PROBLEM STATEMENT: Could you repeat word for word only the lines from the one containing "ATOM 77 C C" to the last line of the data below?

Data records
↓

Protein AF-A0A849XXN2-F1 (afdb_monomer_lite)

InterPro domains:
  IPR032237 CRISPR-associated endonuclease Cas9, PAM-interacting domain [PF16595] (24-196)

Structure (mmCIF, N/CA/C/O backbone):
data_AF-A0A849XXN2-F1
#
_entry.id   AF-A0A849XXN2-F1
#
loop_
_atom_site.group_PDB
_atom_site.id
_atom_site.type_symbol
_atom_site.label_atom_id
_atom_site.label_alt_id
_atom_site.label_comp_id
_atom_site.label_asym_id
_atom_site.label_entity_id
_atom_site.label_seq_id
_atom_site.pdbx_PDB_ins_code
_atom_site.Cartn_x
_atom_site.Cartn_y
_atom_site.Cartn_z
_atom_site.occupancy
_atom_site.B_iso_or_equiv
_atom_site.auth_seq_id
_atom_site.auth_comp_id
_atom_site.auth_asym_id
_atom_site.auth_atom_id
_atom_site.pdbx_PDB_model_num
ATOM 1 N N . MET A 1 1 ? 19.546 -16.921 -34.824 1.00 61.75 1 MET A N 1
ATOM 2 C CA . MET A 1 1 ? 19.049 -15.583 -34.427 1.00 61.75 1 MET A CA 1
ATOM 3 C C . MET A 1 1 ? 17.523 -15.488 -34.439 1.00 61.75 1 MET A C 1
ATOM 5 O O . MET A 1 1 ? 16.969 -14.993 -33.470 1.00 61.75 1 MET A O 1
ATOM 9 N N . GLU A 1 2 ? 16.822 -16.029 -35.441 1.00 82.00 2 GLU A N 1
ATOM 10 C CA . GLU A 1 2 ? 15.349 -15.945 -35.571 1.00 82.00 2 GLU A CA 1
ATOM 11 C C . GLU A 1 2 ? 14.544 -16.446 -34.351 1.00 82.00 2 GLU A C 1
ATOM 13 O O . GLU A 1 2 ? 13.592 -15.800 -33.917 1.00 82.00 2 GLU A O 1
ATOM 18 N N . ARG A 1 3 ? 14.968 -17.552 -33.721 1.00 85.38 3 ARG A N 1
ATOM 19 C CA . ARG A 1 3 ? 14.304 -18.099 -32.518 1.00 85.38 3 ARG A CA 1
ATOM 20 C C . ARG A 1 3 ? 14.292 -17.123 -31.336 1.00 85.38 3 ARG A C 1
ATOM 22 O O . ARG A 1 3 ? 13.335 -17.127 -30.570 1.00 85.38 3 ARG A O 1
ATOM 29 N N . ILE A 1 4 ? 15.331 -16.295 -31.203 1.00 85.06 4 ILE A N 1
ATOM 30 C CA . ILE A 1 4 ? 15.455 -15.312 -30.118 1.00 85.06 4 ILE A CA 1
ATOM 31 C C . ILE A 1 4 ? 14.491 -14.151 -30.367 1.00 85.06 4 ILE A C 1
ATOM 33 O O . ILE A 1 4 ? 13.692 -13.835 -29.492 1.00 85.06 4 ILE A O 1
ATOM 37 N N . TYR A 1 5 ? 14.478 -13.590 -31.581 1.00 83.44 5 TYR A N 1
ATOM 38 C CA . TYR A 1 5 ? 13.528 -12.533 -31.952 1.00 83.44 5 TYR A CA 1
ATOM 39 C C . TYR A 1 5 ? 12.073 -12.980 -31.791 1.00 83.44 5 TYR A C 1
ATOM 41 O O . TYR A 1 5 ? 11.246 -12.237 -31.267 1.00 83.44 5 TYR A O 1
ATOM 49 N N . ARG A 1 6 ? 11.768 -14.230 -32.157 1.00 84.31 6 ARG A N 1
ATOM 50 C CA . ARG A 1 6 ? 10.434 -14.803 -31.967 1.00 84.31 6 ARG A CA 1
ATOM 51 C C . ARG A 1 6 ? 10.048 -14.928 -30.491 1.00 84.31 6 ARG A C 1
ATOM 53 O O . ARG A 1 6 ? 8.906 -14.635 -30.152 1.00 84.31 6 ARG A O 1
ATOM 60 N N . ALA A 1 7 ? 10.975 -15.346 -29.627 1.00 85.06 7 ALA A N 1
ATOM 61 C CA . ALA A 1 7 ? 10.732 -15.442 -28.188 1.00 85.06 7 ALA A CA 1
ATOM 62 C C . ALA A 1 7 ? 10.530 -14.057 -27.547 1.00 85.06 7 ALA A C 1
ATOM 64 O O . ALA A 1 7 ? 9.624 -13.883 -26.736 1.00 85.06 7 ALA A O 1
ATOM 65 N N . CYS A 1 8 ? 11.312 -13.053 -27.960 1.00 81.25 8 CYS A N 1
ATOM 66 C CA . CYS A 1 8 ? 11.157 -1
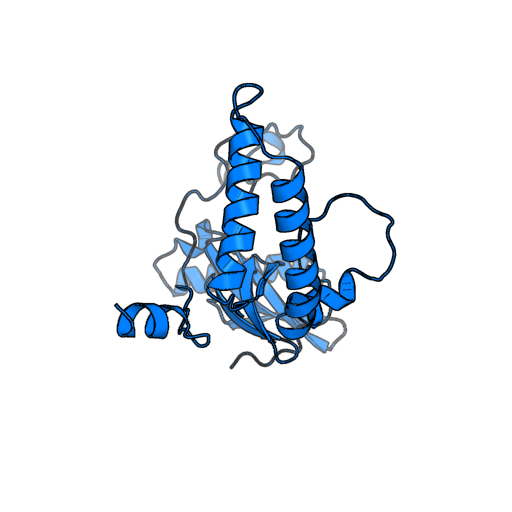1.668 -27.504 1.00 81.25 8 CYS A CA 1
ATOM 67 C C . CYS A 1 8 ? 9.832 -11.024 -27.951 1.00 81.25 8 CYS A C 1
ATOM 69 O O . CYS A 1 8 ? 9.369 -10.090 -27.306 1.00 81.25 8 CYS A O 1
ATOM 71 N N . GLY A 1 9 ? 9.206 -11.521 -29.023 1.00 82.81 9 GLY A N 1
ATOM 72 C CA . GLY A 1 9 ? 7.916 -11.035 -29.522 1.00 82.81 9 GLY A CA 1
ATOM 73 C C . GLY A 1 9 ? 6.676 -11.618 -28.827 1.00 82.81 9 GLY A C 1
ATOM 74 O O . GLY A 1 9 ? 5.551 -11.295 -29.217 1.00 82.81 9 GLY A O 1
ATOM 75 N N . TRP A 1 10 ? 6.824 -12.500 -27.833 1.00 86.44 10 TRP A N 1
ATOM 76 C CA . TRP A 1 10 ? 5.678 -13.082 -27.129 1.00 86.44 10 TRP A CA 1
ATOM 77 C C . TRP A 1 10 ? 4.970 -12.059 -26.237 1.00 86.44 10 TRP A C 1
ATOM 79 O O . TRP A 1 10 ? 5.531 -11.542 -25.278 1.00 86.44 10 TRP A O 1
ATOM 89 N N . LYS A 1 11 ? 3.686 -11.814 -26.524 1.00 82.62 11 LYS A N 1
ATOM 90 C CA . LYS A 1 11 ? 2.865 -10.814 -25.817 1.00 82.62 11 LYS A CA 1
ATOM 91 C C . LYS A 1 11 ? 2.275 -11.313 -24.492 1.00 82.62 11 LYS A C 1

↑

THE ANSWER:
ATOM 77 C C . TRP A 1 10 ? 4.970 -12.059 -26.237 1.00 86.44 10 TRP A C 1
ATOM 79 O O . TRP A 1 10 ? 5.531 -11.542 -25.278 1.00 86.44 10 TRP A O 1
ATOM 89 N N . LYS A 1 11 ? 3.686 -11.814 -26.524 1.00 82.62 11 LYS A N 1
ATOM 90 C CA . LYS A 1 11 ? 2.865 -10.814 -25.817 1.00 82.62 11 LYS A CA 1
ATOM 91 C C . LYS A 1 11 ? 2.275 -11.313 -24.492 1.00 82.62 11 LYS A C 1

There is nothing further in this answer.